Okazaki E, Chikahisa L, Kanemaru K, Oyama Y
Laboratory of Cell Signaling (Pharmacology), Faculty of Integrated Arts and Sciences, University of Tokushima, Japan.
Jpn J Pharmacol. 1996 Aug;71(4):273-80. doi: 10.1254/jjp.71.273.
The effect of hydrogen peroxide (H2O2) on the intracellular Ca2+ concentration ([Ca2+]i) of rat thymocytes was examined by a flow cytometer and two fluorescent dyes, fluo-3-AM and ethidium bromide, a dye impermeant to intact membranes, to characterize the H2O2-induced increase in [Ca2+]i. H2O2 at concentrations greater than 30 microM dose-dependently increased the [Ca2+]i of thymocytes which were not stained with ethidium. Removal of external Ca2+ greatly reduced the degree of H2O2-induced increase in [Ca2+]i. However, H2O2 still increased the [Ca2+]i under the external Ca(2+)-free condition. Diethylmaleate, which is known to produce a chemical depletion of cellular nonprotein thiol, significantly increased the [Ca2+]i. Dithiothreitol, which is used to protect cellular nonprotein thiol, slightly decreased the [Ca2+]i, but greatly reduced the H2O2-induced increase in [Ca2+]i. Therefore, it is considered that H2O2 may increase the [Ca2+]i through a mechanism related to the effects of H2O2 on the cellular nonprotein thiol.

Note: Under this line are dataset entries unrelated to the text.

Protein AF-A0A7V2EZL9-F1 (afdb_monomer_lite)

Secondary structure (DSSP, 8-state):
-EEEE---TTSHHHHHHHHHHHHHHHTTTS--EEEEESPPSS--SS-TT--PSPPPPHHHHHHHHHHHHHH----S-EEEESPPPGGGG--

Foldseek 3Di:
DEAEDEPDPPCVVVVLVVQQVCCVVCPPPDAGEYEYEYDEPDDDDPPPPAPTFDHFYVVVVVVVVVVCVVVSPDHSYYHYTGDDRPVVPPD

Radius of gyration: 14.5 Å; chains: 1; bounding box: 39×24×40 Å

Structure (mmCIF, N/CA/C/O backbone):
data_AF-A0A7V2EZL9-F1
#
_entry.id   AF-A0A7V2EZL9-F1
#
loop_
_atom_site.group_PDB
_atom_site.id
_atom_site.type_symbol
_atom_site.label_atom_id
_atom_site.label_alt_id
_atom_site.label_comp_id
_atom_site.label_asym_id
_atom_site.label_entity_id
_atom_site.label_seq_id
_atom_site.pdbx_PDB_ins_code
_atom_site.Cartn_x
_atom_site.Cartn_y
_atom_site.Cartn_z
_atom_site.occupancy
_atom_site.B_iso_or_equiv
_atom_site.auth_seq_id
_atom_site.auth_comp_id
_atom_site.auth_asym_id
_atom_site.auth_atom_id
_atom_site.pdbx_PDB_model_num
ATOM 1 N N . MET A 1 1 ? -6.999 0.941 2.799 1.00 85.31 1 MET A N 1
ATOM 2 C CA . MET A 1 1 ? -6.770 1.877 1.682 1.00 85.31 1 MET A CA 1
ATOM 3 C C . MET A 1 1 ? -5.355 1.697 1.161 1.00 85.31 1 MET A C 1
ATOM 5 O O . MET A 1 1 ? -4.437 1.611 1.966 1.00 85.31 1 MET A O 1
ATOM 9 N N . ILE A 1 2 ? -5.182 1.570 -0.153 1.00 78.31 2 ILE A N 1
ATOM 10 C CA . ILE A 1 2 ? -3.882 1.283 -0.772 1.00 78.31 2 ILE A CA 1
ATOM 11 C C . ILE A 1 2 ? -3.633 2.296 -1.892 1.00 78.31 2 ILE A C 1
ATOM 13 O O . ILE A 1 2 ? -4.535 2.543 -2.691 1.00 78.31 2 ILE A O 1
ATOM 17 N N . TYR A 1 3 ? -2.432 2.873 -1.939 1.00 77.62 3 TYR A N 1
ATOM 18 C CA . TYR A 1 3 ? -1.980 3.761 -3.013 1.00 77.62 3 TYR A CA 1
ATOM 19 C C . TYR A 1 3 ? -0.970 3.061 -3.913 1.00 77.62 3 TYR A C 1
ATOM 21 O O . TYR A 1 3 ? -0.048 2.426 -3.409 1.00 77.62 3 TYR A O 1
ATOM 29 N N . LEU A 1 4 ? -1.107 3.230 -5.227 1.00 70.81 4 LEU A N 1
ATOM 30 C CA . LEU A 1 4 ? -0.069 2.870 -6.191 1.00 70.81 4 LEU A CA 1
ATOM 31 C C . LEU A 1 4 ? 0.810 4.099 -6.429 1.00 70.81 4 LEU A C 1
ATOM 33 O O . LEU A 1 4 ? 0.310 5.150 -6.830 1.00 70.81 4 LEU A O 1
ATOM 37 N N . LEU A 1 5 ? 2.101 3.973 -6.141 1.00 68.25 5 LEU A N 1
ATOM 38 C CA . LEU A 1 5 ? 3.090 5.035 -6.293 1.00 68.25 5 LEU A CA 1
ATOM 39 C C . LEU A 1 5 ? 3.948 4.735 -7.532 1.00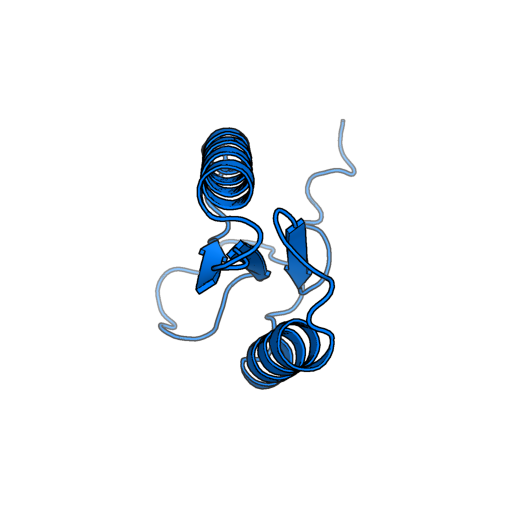 68.25 5 LEU A C 1
ATOM 41 O O . LEU A 1 5 ? 4.432 3.615 -7.693 1.00 68.25 5 LEU A O 1
ATOM 45 N N . GLY A 1 6 ? 4.076 5.717 -8.430 1.00 58.75 6 GLY A N 1
ATOM 46 C CA . GLY A 1 6 ? 4.895 5.619 -9.645 1.00 58.75 6 GLY A CA 1
ATOM 47 C C . GLY A 1 6 ? 6.352 6.066 -9.431 1.00 58.75 6 GLY A C 1
ATOM 48 O O . GLY A 1 6 ? 6.637 6.706 -8.420 1.00 58.75 6 GLY A O 1
ATOM 49 N N . PRO A 1 7 ? 7.259 5.796 -10.392 1.00 53.50 7 PRO A N 1
ATOM 50 C CA . PRO A 1 7 ? 8.715 5.975 -10.256 1.00 53.50 7 PRO A CA 1
ATOM 51 C C . PRO A 1 7 ? 9.200 7.432 -10.425 1.00 53.50 7 PRO A C 1
ATOM 53 O O . PRO A 1 7 ? 10.248 7.684 -11.017 1.00 53.50 7 PRO A O 1
ATOM 56 N N . VAL A 1 8 ? 8.424 8.428 -9.993 1.00 47.75 8 VAL A N 1
ATOM 57 C CA . VAL A 1 8 ? 8.721 9.835 -10.308 1.00 47.75 8 VAL A CA 1
ATOM 58 C C . VAL A 1 8 ? 9.694 10.418 -9.279 1.00 47.75 8 VAL A C 1
ATOM 60 O O . VAL A 1 8 ? 9.309 10.760 -8.158 1.00 47.75 8 VAL A O 1
ATOM 63 N N . GLY A 1 9 ? 10.959 10.542 -9.688 1.00 48.72 9 GLY A N 1
ATOM 64 C CA . GLY A 1 9 ? 12.045 11.119 -8.896 1.00 48.72 9 GLY A CA 1
ATOM 65 C C . GLY A 1 9 ? 11.688 12.468 -8.256 1.00 48.72 9 GLY A C 1
ATOM 66 O O . GLY A 1 9 ? 11.092 13.343 -8.882 1.00 48.72 9 GLY A O 1
ATOM 67 N N . GLY A 1 10 ? 12.048 12.616 -6.977 1.00 50.81 10 GLY A N 1
ATOM 68 C CA . GLY A 1 10 ? 11.892 13.837 -6.174 1.00 50.81 10 GLY A CA 1
ATOM 69 C C . GLY A 1 10 ? 10.613 13.921 -5.328 1.00 50.81 10 GLY A C 1
ATOM 70 O O . GLY A 1 10 ? 10.646 14.506 -4.247 1.00 50.81 10 GLY A O 1
ATOM 71 N N . LEU A 1 11 ? 9.505 13.301 -5.752 1.00 55.59 11 LEU A N 1
ATOM 72 C CA . LEU A 1 11 ? 8.213 13.347 -5.039 1.00 55.59 11 LEU A CA 1
ATOM 73 C C . LEU A 1 11 ? 7.962 12.143 -4.114 1.00 55.59 11 LEU A C 1
ATOM 75 O O . LEU A 1 11 ? 6.983 12.141 -3.363 1.00 55.59 11 LEU A O 1
ATOM 79 N N . GLU A 1 12 ? 8.847 11.144 -4.125 1.00 64.50 12 GLU A N 1
ATOM 80 C CA . GLU A 1 12 ? 8.729 9.932 -3.302 1.00 64.50 12 GLU A CA 1
ATOM 81 C C . GLU A 1 12 ? 8.714 10.246 -1.802 1.00 64.50 12 GLU A C 1
ATOM 83 O O . GLU A 1 12 ? 7.861 9.753 -1.066 1.00 64.50 12 GLU A O 1
ATOM 88 N N . SER A 1 13 ? 9.597 11.139 -1.346 1.00 65.62 13 SER A N 1
ATOM 89 C CA . SER A 1 13 ? 9.689 11.534 0.064 1.00 65.62 13 SE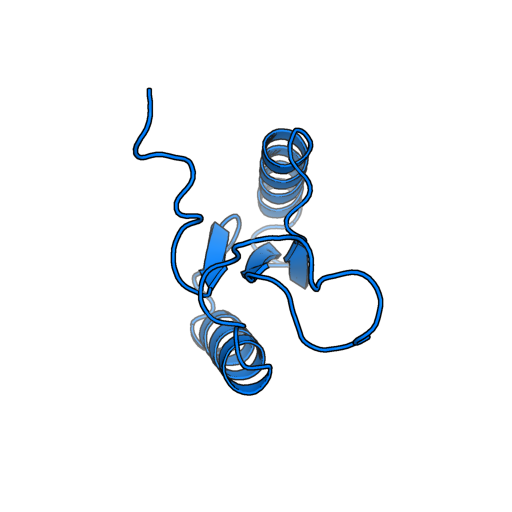R A CA 1
ATOM 90 C C . SER A 1 13 ? 8.398 12.186 0.571 1.00 65.62 13 SER A C 1
ATOM 92 O O . SER A 1 13 ? 7.933 11.876 1.670 1.00 65.62 13 SER A O 1
ATOM 94 N N . LEU A 1 14 ? 7.765 13.030 -0.250 1.00 75.44 14 LEU A N 1
ATOM 95 C CA . LEU A 1 14 ? 6.491 13.672 0.071 1.00 75.44 14 LEU A CA 1
ATOM 96 C C . LEU A 1 14 ? 5.329 12.672 0.045 1.00 75.44 14 LEU A C 1
ATOM 98 O O . LEU A 1 14 ? 4.459 12.714 0.916 1.00 75.44 14 LEU A O 1
ATOM 102 N N . ALA A 1 15 ? 5.307 11.767 -0.936 1.00 76.75 15 ALA A N 1
ATOM 103 C CA . ALA A 1 15 ? 4.303 10.712 -1.013 1.00 76.75 15 ALA A CA 1
ATOM 104 C C . ALA A 1 15 ? 4.379 9.782 0.209 1.00 76.75 15 ALA A C 1
ATOM 106 O O . ALA A 1 15 ? 3.347 9.457 0.799 1.00 76.75 15 ALA A O 1
ATOM 107 N N . HIS A 1 16 ? 5.591 9.427 0.643 1.00 79.75 16 HIS A N 1
ATOM 108 C CA . HIS A 1 16 ? 5.829 8.638 1.851 1.00 79.75 16 HIS A CA 1
ATOM 109 C C . HIS A 1 16 ? 5.381 9.388 3.112 1.00 79.75 16 HIS A C 1
ATOM 111 O O . HIS A 1 16 ? 4.686 8.815 3.954 1.00 79.75 16 HIS A O 1
ATOM 117 N N . ALA A 1 17 ? 5.720 10.677 3.232 1.00 83.50 17 ALA A N 1
ATOM 118 C CA . ALA A 1 17 ? 5.306 11.506 4.362 1.00 83.50 17 ALA A CA 1
ATOM 119 C C . ALA A 1 17 ? 3.774 11.605 4.462 1.00 83.50 17 ALA A C 1
ATOM 121 O O . ALA A 1 17 ? 3.199 11.309 5.509 1.00 83.50 17 ALA A O 1
ATOM 122 N N . ARG A 1 18 ? 3.092 11.904 3.350 1.00 86.75 18 ARG A N 1
ATOM 123 C CA . ARG A 1 18 ? 1.622 11.991 3.306 1.00 86.75 18 ARG A CA 1
ATOM 124 C C . ARG A 1 18 ? 0.929 10.662 3.564 1.00 86.75 18 ARG A C 1
ATOM 126 O O . ARG A 1 18 ? -0.136 10.634 4.183 1.00 86.75 18 ARG A O 1
ATOM 133 N N . LEU A 1 19 ? 1.502 9.559 3.084 1.00 90.81 19 LEU A N 1
ATOM 134 C CA . LEU A 1 19 ? 0.998 8.226 3.396 1.00 90.81 19 LEU A CA 1
ATOM 135 C C . LEU A 1 19 ? 1.023 7.994 4.908 1.00 90.81 19 LEU A C 1
ATOM 137 O O . LEU A 1 19 ? 0.025 7.552 5.478 1.00 90.81 19 LEU A O 1
ATOM 141 N N . ARG A 1 20 ? 2.149 8.321 5.547 1.00 90.19 20 ARG A N 1
ATOM 142 C CA . ARG A 1 20 ? 2.340 8.155 6.986 1.00 90.19 20 ARG A CA 1
ATOM 143 C C . ARG A 1 20 ? 1.385 9.032 7.790 1.00 90.19 20 ARG A C 1
ATOM 145 O O . ARG A 1 20 ? 0.748 8.526 8.709 1.00 90.19 20 ARG A O 1
ATOM 152 N N . GLU A 1 21 ? 1.231 10.300 7.417 1.00 94.38 21 GLU A N 1
ATOM 153 C CA . GLU A 1 21 ? 0.252 11.207 8.030 1.00 94.38 21 GLU A CA 1
ATOM 154 C C . GLU A 1 21 ? -1.167 10.635 7.959 1.00 94.38 21 GLU A C 1
ATOM 156 O O . GLU A 1 21 ? -1.857 10.555 8.975 1.00 94.38 21 GLU A O 1
ATOM 161 N N . ARG A 1 22 ? -1.596 10.158 6.782 1.00 93.81 22 ARG A N 1
ATOM 162 C CA . ARG A 1 22 ? -2.923 9.545 6.627 1.00 93.81 22 ARG A CA 1
ATOM 163 C C . ARG A 1 22 ? -3.075 8.253 7.417 1.00 93.81 22 ARG A C 1
ATOM 165 O O . ARG A 1 22 ? -4.145 8.020 7.966 1.00 93.81 22 ARG A O 1
ATOM 172 N N . ALA A 1 23 ? -2.045 7.415 7.473 1.00 94.12 23 ALA A N 1
ATOM 173 C CA . ALA A 1 23 ? -2.087 6.183 8.252 1.00 94.12 23 ALA A CA 1
ATOM 174 C C . ALA A 1 23 ? -2.272 6.465 9.748 1.00 94.12 23 ALA A C 1
ATOM 176 O O . ALA A 1 23 ? -3.049 5.771 10.395 1.00 94.12 23 ALA A O 1
ATOM 177 N N . LEU A 1 24 ? -1.605 7.496 10.275 1.00 93.88 24 LEU A N 1
ATOM 178 C CA . LEU A 1 24 ? -1.762 7.931 11.663 1.00 93.88 24 LEU A CA 1
ATOM 179 C C . LEU A 1 24 ? -3.145 8.532 11.919 1.00 93.88 24 LEU A C 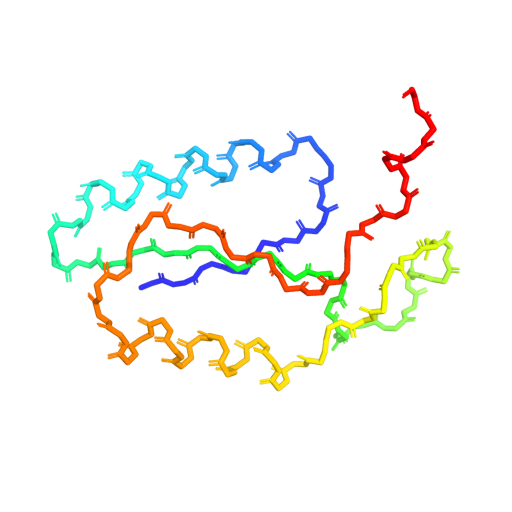1
ATOM 181 O O . LEU A 1 24 ? -3.776 8.194 12.913 1.00 93.88 24 LEU A O 1
ATOM 185 N N . ALA A 1 25 ? -3.629 9.384 11.014 1.00 96.50 25 ALA A N 1
ATOM 186 C CA . ALA A 1 25 ? -4.914 10.063 11.169 1.00 96.50 25 ALA A CA 1
ATOM 187 C C . ALA A 1 25 ? -6.125 9.117 11.102 1.00 96.50 25 ALA A C 1
ATOM 189 O O . ALA A 1 25 ? -7.191 9.449 11.611 1.00 96.50 25 ALA A O 1
ATOM 190 N N . LEU A 1 26 ? -5.980 7.972 10.432 1.00 93.19 26 LEU A N 1
ATOM 191 C CA . LEU A 1 26 ? -7.087 7.068 10.122 1.00 93.19 26 LEU A CA 1
ATOM 192 C C . LEU A 1 26 ? -7.043 5.737 10.889 1.00 93.19 26 LEU A C 1
ATOM 194 O O . LEU A 1 26 ? -8.016 4.980 10.861 1.00 93.19 26 LEU A O 1
ATOM 198 N N . ALA A 1 27 ? -5.937 5.428 11.566 1.00 89.69 27 ALA A N 1
ATOM 199 C CA . ALA A 1 27 ? -5.834 4.234 12.392 1.00 89.69 27 ALA A CA 1
ATOM 200 C C . ALA A 1 27 ? -6.615 4.384 13.719 1.00 89.69 27 ALA A C 1
ATOM 202 O O . ALA A 1 27 ? -6.664 5.476 14.281 1.00 89.69 27 ALA A O 1
ATOM 203 N N . PRO A 1 28 ? -7.168 3.284 14.273 1.00 89.75 28 PRO A N 1
ATOM 204 C CA . PRO A 1 28 ? -7.134 1.914 13.751 1.00 89.75 28 PRO A CA 1
ATOM 205 C C . PRO A 1 28 ? -8.268 1.590 12.764 1.00 89.75 28 PRO A C 1
ATOM 207 O O . PRO A 1 28 ? -8.264 0.499 12.192 1.00 89.75 28 PRO A O 1
ATOM 210 N N . GLN A 1 29 ? -9.237 2.494 12.562 1.00 92.69 29 GLN A N 1
ATOM 211 C CA . GLN A 1 29 ? -10.451 2.190 11.793 1.00 92.69 29 GLN A CA 1
ATOM 212 C C . GLN A 1 29 ? -10.149 1.924 10.315 1.00 92.69 29 GLN A C 1
ATOM 214 O O . GLN A 1 29 ? -10.750 1.041 9.704 1.00 92.69 29 GLN A O 1
ATOM 219 N N . ILE A 1 30 ? -9.206 2.665 9.732 1.00 90.56 30 ILE A N 1
ATOM 220 C CA . ILE A 1 30 ? -8.822 2.545 8.328 1.00 90.56 30 ILE A CA 1
ATOM 221 C C . ILE A 1 30 ? -7.296 2.460 8.229 1.00 90.56 30 ILE A C 1
ATOM 223 O O . ILE A 1 30 ? -6.559 3.386 8.556 1.00 90.56 30 ILE A O 1
ATOM 227 N N . LYS A 1 31 ? -6.817 1.328 7.708 1.00 92.69 31 LYS A N 1
ATOM 228 C CA . LYS A 1 31 ? -5.391 1.072 7.452 1.00 92.69 31 LYS A CA 1
ATOM 229 C C . LYS A 1 31 ? -5.002 1.631 6.094 1.00 92.69 31 LYS A C 1
ATOM 231 O O . LYS A 1 31 ? -5.767 1.497 5.133 1.00 92.69 31 LYS A O 1
ATOM 236 N N . VAL A 1 32 ? -3.821 2.226 5.987 1.00 92.88 32 VAL A N 1
ATOM 237 C CA . VAL A 1 32 ? -3.377 2.927 4.778 1.00 92.88 32 VAL A CA 1
ATOM 238 C C . VAL A 1 32 ? -1.964 2.486 4.417 1.00 92.88 32 VAL A C 1
ATOM 240 O O . VAL A 1 32 ? -1.076 2.647 5.236 1.00 92.88 32 VAL A O 1
ATOM 243 N N . ASN A 1 33 ? -1.732 1.963 3.213 1.00 90.81 33 ASN A N 1
ATOM 244 C CA . ASN A 1 33 ? -0.398 1.545 2.752 1.00 90.81 33 ASN A CA 1
ATOM 245 C C . ASN A 1 33 ? -0.130 2.019 1.316 1.00 90.81 33 ASN A C 1
ATOM 247 O O . ASN A 1 33 ? -1.061 2.323 0.570 1.00 90.81 33 ASN A O 1
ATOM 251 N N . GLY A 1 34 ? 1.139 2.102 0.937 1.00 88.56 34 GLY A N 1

通过流式细胞仪以及两种荧光染料(fluo-3-AM和溴化乙锭,一种不能透过完整细胞膜的染料)来检测过氧化氢(H₂O₂)对大鼠胸腺细胞内钙离子浓度([Ca²⁺]i)的影响,以表征H₂O₂诱导的[Ca²⁺]i升高。浓度大于30微摩尔的H₂O₂剂量依赖性地增加了未被溴化乙锭染色的胸腺细胞的[Ca²⁺]i。去除细胞外钙离子极大地降低了H₂O₂诱导的[Ca²⁺]i升高程度。然而,在无细胞外钙离子的条件下,H₂O₂仍能增加[Ca²⁺]i。已知能导致细胞非蛋白巯基化学耗竭的马来酸二乙酯显著增加了[Ca²⁺]i。用于保护细胞非蛋白巯基的二硫苏糖醇轻微降低了[Ca²⁺]i,但极大地降低了H₂O₂诱导的[Ca²⁺]i升高。因此,认为H₂O₂可能通过与H₂O₂对细胞非蛋白巯基的作用相关的机制增加[Ca²⁺]i。